Extracted records:
== Segment start ==
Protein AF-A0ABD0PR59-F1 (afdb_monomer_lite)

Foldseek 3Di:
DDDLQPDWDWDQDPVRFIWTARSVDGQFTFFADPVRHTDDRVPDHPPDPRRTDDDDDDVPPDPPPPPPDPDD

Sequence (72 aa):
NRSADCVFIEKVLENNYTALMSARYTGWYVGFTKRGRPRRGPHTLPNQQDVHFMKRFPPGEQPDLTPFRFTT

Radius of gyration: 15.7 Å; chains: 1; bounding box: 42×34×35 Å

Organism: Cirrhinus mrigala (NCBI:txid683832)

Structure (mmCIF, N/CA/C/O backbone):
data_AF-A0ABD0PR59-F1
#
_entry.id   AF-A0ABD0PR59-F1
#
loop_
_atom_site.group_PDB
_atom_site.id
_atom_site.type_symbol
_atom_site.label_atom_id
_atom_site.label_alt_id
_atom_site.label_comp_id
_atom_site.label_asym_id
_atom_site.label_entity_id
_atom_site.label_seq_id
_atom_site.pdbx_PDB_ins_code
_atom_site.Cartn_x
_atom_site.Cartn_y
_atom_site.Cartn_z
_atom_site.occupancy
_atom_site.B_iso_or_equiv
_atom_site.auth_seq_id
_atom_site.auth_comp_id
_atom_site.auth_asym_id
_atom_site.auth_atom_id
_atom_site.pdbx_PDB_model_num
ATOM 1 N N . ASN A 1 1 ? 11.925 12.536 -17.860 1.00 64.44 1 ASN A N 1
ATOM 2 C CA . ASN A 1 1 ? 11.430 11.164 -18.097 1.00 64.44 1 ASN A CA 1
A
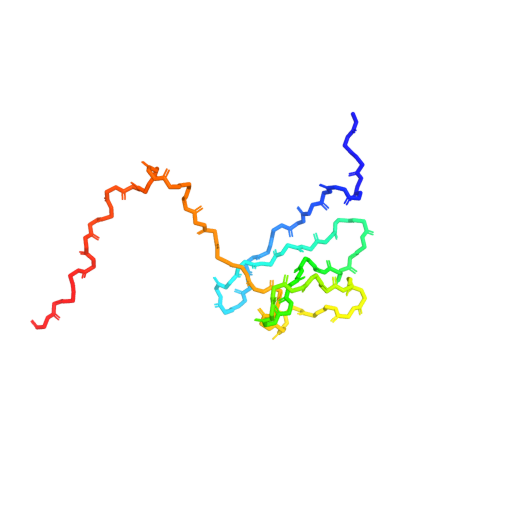TOM 3 C C . ASN A 1 1 ? 11.078 10.548 -16.744 1.00 64.44 1 ASN A C 1
ATOM 5 O O . ASN A 1 1 ? 11.948 10.556 -15.883 1.00 64.44 1 ASN A O 1
ATOM 9 N N . ARG A 1 2 ? 9.829 10.129 -16.486 1.00 77.56 2 ARG A N 1
ATOM 10 C CA . ARG A 1 2 ? 9.448 9.507 -15.197 1.00 77.56 2 ARG A CA 1
ATOM 11 C C . ARG A 1 2 ? 9.648 7.993 -15.319 1.00 77.56 2 ARG A C 1
ATOM 13 O O . ARG A 1 2 ? 9.017 7.387 -16.177 1.00 77.56 2 ARG A O 1
ATOM 20 N N . SER A 1 3 ? 10.525 7.395 -14.508 1.00 90.81 3 SER A N 1
ATOM 21 C CA . SER A 1 3 ? 10.671 5.930 -14.476 1.00 90.81 3 SER A CA 1
ATOM 22 C C . SER A 1 3 ? 9.374 5.283 -13.992 1.00 90.81 3 SER A C 1
ATOM 24 O O . SER A 1 3 ? 8.735 5.804 -13.075 1.00 90.81 3 SER A O 1
ATOM 26 N N . ALA A 1 4 ? 9.027 4.117 -14.543 1.00 92.50 4 ALA A N 1
ATOM 27 C CA . ALA A 1 4 ? 7.915 3.300 -14.057 1.00 92.50 4 ALA A CA 1
ATOM 28 C C . ALA A 1 4 ? 8.082 2.881 -12.580 1.00 92.50 4 ALA A C 1
ATOM 30 O O . ALA A 1 4 ? 7.092 2.592 -11.913 1.00 92.50 4 ALA A O 1
ATOM 31 N N . ASP A 1 5 ? 9.310 2.903 -12.046 1.00 94.06 5 ASP A N 1
ATOM 32 C CA . ASP A 1 5 ? 9.598 2.674 -10.620 1.00 94.06 5 ASP A CA 1
ATOM 33 C C . ASP A 1 5 ? 8.955 3.703 -9.687 1.00 94.06 5 ASP A C 1
ATOM 35 O O . ASP A 1 5 ? 8.682 3.406 -8.527 1.00 94.06 5 ASP A O 1
ATOM 39 N N . CYS A 1 6 ? 8.728 4.919 -10.187 1.00 96.25 6 CYS A N 1
ATOM 40 C CA . CYS A 1 6 ? 8.196 6.042 -9.418 1.00 96.25 6 CYS A CA 1
ATOM 41 C C . CYS A 1 6 ? 6.722 6.321 -9.736 1.00 96.25 6 CYS A C 1
ATOM 43 O O . CYS A 1 6 ? 6.193 7.357 -9.336 1.00 96.25 6 CYS A O 1
ATOM 45 N N . VAL A 1 7 ? 6.069 5.436 -10.492 1.00 96.81 7 VAL A N 1
ATOM 46 C CA . VAL A 1 7 ? 4.662 5.567 -10.867 1.00 96.81 7 VAL A CA 1
ATOM 47 C C . VAL A 1 7 ? 3.844 4.556 -10.074 1.00 96.81 7 VAL A C 1
ATOM 49 O O . VAL A 1 7 ? 4.147 3.360 -10.056 1.00 96.81 7 VAL A O 1
ATOM 52 N N . PHE A 1 8 ? 2.787 5.052 -9.436 1.00 98.00 8 PHE A N 1
ATOM 53 C CA . PHE A 1 8 ? 1.848 4.252 -8.664 1.00 98.00 8 PHE A CA 1
ATOM 54 C C . PHE A 1 8 ? 0.434 4.441 -9.205 1.00 98.00 8 PHE A C 1
ATOM 56 O O . PHE A 1 8 ? 0.043 5.
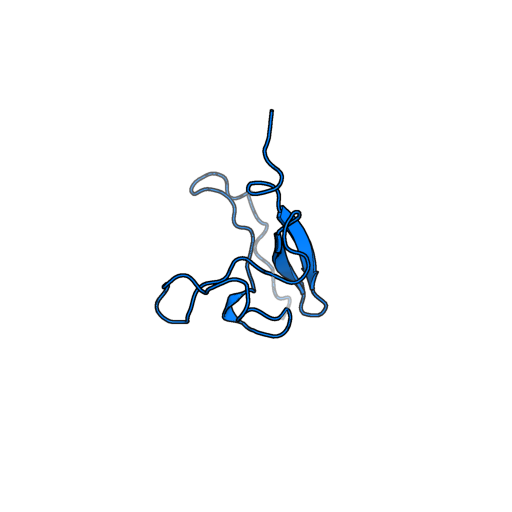545 -9.579 1.00 98.00 8 PHE A O 1
ATOM 63 N N . ILE A 1 9 ? -0.324 3.351 -9.236 1.00 97.94 9 ILE A N 1
ATOM 64 C CA . ILE A 1 9 ? -1.743 3.326 -9.569 1.00 97.94 9 ILE A CA 1
ATOM 65 C C . ILE A 1 9 ? -2.515 3.447 -8.258 1.00 97.94 9 ILE A C 1
ATOM 67 O O . ILE A 1 9 ? -2.398 2.585 -7.382 1.00 97.94 9 ILE A O 1
ATOM 71 N N . GLU A 1 10 ? -3.297 4.516 -8.133 1.00 98.06 10 GLU A N 1
ATOM 72 C CA . GLU A 1 10 ? -4.245 4.684 -7.036 1.00 98.06 10 GLU A CA 1
ATOM 73 C C . GLU A 1 10 ? -5.438 3.742 -7.236 1.00 98.06 10 GLU A C 1
ATOM 75 O O . GLU A 1 10 ? -6.041 3.702 -8.309 1.00 98.06 10 GLU A O 1
ATOM 80 N N . LYS A 1 11 ? -5.783 2.980 -6.198 1.00 97.56 11 LYS A N 1
ATOM 81 C CA . LYS A 1 11 ? -6.972 2.129 -6.161 1.00 97.56 11 LYS A CA 1
ATOM 82 C C . LYS A 1 11 ? -7.826 2.491 -4.957 1.00 97.56 11 LYS A C 1
ATOM 84 O O . LYS A 1 11 ? -7.311 2.558 -3.843 1.00 97.56 11 LYS A O 1
ATOM 89 N N . VAL A 1 12 ? -9.126 2.651 -5.178 1.00 97.19 12 VAL A N 1
ATOM 90 C CA . VAL A 1 12 ? -10.121 2.644 -4.102 1.00 97.19 12 VAL A CA 1
ATOM 91 C C . VAL A 1 12 ? -10.526 1.191 -3.878 1.00 97.19 12 VAL A C 1
ATOM 93 O O . VAL A 1 12 ? -10.967 0.517 -4.807 1.00 97.19 12 VAL A O 1
ATOM 96 N N . LEU A 1 13 ? -10.287 0.689 -2.673 1.00 96.38 13 LEU A N 1
ATOM 97 C CA . LEU A 1 13 ? -10.614 -0.678 -2.283 1.00 96.38 13 LEU A CA 1
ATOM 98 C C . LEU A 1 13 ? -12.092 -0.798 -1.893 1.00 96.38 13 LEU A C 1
== Segment end ==
▶ Your task: Word for word, set down each record shown above, omitting the pictures.

▶ Output:
Protein AF-A0ABD0PR59-F1 (afdb_monomer_lite)

Foldseek 3Di:
DDDLQPDWDWDQDPVRFIWTARSVDGQFTFFADPVRHTDDRVPDHPPDPRRTDDDDDDVPPDPPPPPPDPDD

Sequence (72 aa):
NRSADCVFIEKVLENNYTALMSARYTGWYVGFTKRGRPRRGPHTLPNQQDVHFMKRFPPGEQPDLTPFRFTT

Radius of gyration: 15.7 Å; chains: 1; bounding box: 42×34×35 Å

Organism: Cirrhinus mrigala (NCBI:txid683832)

Structure (mmCIF, N/CA/C/O backbone):
data_AF-A0ABD0PR59-F1
#
_entry.id   AF-A0ABD0PR59-F1
#
loop_
_atom_site.group_PDB
_atom_site.id
_atom_site.type_symbol
_atom_site.label_atom_id
_atom_site.label_alt_id
_atom_site.label_comp_id
_atom_site.label_asym_id
_atom_site.label_entity_id
_atom_site.label_seq_id
_atom_site.pdbx_PDB_ins_code
_atom_site.Cartn_x
_atom_site.Cartn_y
_atom_site.Cartn_z
_atom_site.occupancy
_atom_site.B_iso_or_equiv
_atom_site.auth_seq_id
_atom_site.auth_comp_id
_atom_site.auth_asym_id
_atom_site.auth_atom_id
_atom_site.pdbx_PDB_model_num
ATOM 1 N N . ASN A 1 1 ? 11.925 12.536 -17.860 1.00 64.44 1 ASN A N 1
ATOM 2 C CA . ASN A 1 1 ? 11.430 11.164 -18.097 1.00 64.44 1 ASN A CA 1
A
TOM 3 C C . ASN A 1 1 ? 11.078 10.548 -16.744 1.00 64.44 1 ASN A C 1
ATOM 5 O O . ASN A 1 1 ? 11.948 10.556 -15.883 1.00 64.44 1 ASN A O 1
ATOM 9 N N . ARG A 1 2 ? 9.829 10.129 -16.486 1.00 77.56 2 ARG A N 1
ATOM 10 C CA . ARG A 1 2 ? 9.448 9.507 -15.197 1.00 77.56 2 ARG A CA 1
ATOM 11 C C . ARG A 1 2 ? 9.648 7.993 -15.319 1.00 77.56 2 ARG A C 1
ATOM 13 O O . ARG A 1 2 ? 9.017 7.387 -16.177 1.00 77.56 2 ARG A O 1
ATOM 20 N N . SER A 1 3 ? 10.525 7.395 -14.508 1.00 90.81 3 SER A N 1
ATOM 21 C CA . SER A 1 3 ? 10.671 5.930 -14.476 1.00 90.81 3 SER A CA 1
ATOM 22 C C . SER A 1 3 ? 9.374 5.283 -13.992 1.00 90.81 3 SER A C 1
ATOM 24 O O . SER A 1 3 ? 8.735 5.804 -13.075 1.00 90.81 3 SER A O 1
ATOM 26 N N . ALA A 1 4 ? 9.027 4.117 -14.543 1.00 92.50 4 ALA A N 1
ATOM 27 C CA . ALA A 1 4 ? 7.915 3.300 -14.057 1.00 92.50 4 ALA A CA 1
ATOM 28 C C . ALA A 1 4 ? 8.082 2.881 -12.580 1.00 92.50 4 ALA A C 1
ATOM 30 O O . ALA A 1 4 ? 7.092 2.592 -11.913 1.00 92.50 4 ALA A O 1
ATOM 31 N N . ASP A 1 5 ? 9.310 2.903 -12.046 1.00 94.06 5 ASP A N 1
ATOM 32 C CA . ASP A 1 5 ? 9.598 2.674 -10.620 1.00 94.06 5 ASP A CA 1
ATOM 33 C C . ASP A 1 5 ? 8.955 3.703 -9.687 1.00 94.06 5 ASP A C 1
ATOM 35 O O . ASP A 1 5 ? 8.682 3.406 -8.527 1.00 94.06 5 ASP A O 1
ATOM 39 N N . CYS A 1 6 ? 8.728 4.919 -10.187 1.00 96.25 6 CYS A N 1
ATOM 40 C CA . CYS A 1 6 ? 8.196 6.042 -9.418 1.00 96.25 6 CYS A CA 1
ATOM 41 C C . CYS A 1 6 ? 6.722 6.321 -9.736 1.00 96.25 6 CYS A C 1
ATOM 43 O O . CYS A 1 6 ? 6.193 7.357 -9.336 1.00 96.25 6 CYS A O 1
ATOM 45 N N . VAL A 1 7 ? 6.069 5.436 -10.492 1.00 96.81 7 VAL A N 1
ATOM 46 C CA . VAL A 1 7 ? 4.662 5.567 -10.867 1.00 96.81 7 VAL A CA 1
ATOM 47 C C . VAL A 1 7 ? 3.844 4.556 -10.074 1.00 96.81 7 VAL A C 1
ATOM 49 O O . VAL A 1 7 ? 4.147 3.360 -10.056 1.00 96.81 7 VAL A O 1
ATOM 52 N N . PHE A 1 8 ? 2.787 5.052 -9.436 1.00 98.00 8 PHE A N 1
ATOM 53 C CA . PHE A 1 8 ? 1.848 4.252 -8.664 1.00 98.00 8 PHE A CA 1
ATOM 54 C C . PHE A 1 8 ? 0.434 4.441 -9.205 1.00 98.00 8 PHE A C 1
ATOM 56 O O . PHE A 1 8 ? 0.043 5.
545 -9.579 1.00 98.00 8 PHE A O 1
ATOM 63 N N . ILE A 1 9 ? -0.324 3.351 -9.236 1.00 97.94 9 ILE A N 1
ATOM 64 C CA . ILE A 1 9 ? -1.743 3.326 -9.569 1.00 97.94 9 ILE A CA 1
ATOM 65 C C . ILE A 1 9 ? -2.515 3.447 -8.258 1.00 97.94 9 ILE A C 1
ATOM 67 O O . ILE A 1 9 ? -2.398 2.585 -7.382 1.00 97.94 9 ILE A O 1
ATOM 71 N N . GLU A 1 10 ? -3.297 4.516 -8.133 1.00 98.06 10 GLU A N 1
ATOM 72 C CA . GLU A 1 10 ? -4.245 4.684 -7.036 1.00 98.06 10 GLU A CA 1
ATOM 73 C C . GLU A 1 10 ? -5.438 3.742 -7.236 1.00 98.06 10 GLU A C 1
ATOM 75 O O . GLU A 1 10 ? -6.041 3.702 -8.309 1.00 98.06 10 GLU A O 1
ATOM 80 N N . LYS A 1 11 ? -5.783 2.980 -6.198 1.00 97.56 11 LYS A N 1
ATOM 81 C CA . LYS A 1 11 ? -6.972 2.129 -6.161 1.00 97.56 11 LYS A CA 1
ATOM 82 C C . LYS A 1 11 ? -7.826 2.491 -4.957 1.00 97.56 11 LYS A C 1
ATOM 84 O O . LYS A 1 11 ? -7.311 2.558 -3.843 1.00 97.56 11 LYS A O 1
ATOM 89 N N . VAL A 1 12 ? -9.126 2.651 -5.178 1.00 97.19 12 VAL A N 1
ATOM 90 C CA . VAL A 1 12 ? -10.121 2.644 -4.102 1.00 97.19 12 VAL A CA 1
ATOM 91 C C . VAL A 1 12 ? -10.526 1.191 -3.878 1.00 97.19 12 VAL A C 1
ATOM 93 O O . VAL A 1 12 ? -10.967 0.517 -4.807 1.00 97.19 12 VAL A O 1
ATOM 96 N N . LEU A 1 13 ? -10.287 0.689 -2.673 1.00 96.38 13 LEU A N 1
ATOM 97 C CA . LEU A 1 13 ? -10.614 -0.678 -2.283 1.00 96.38 13 LEU A CA 1
ATOM 98 C C . LEU A 1 13 ? -12.092 -0.798 -1.893 1.00 96.38 13 LEU A C 1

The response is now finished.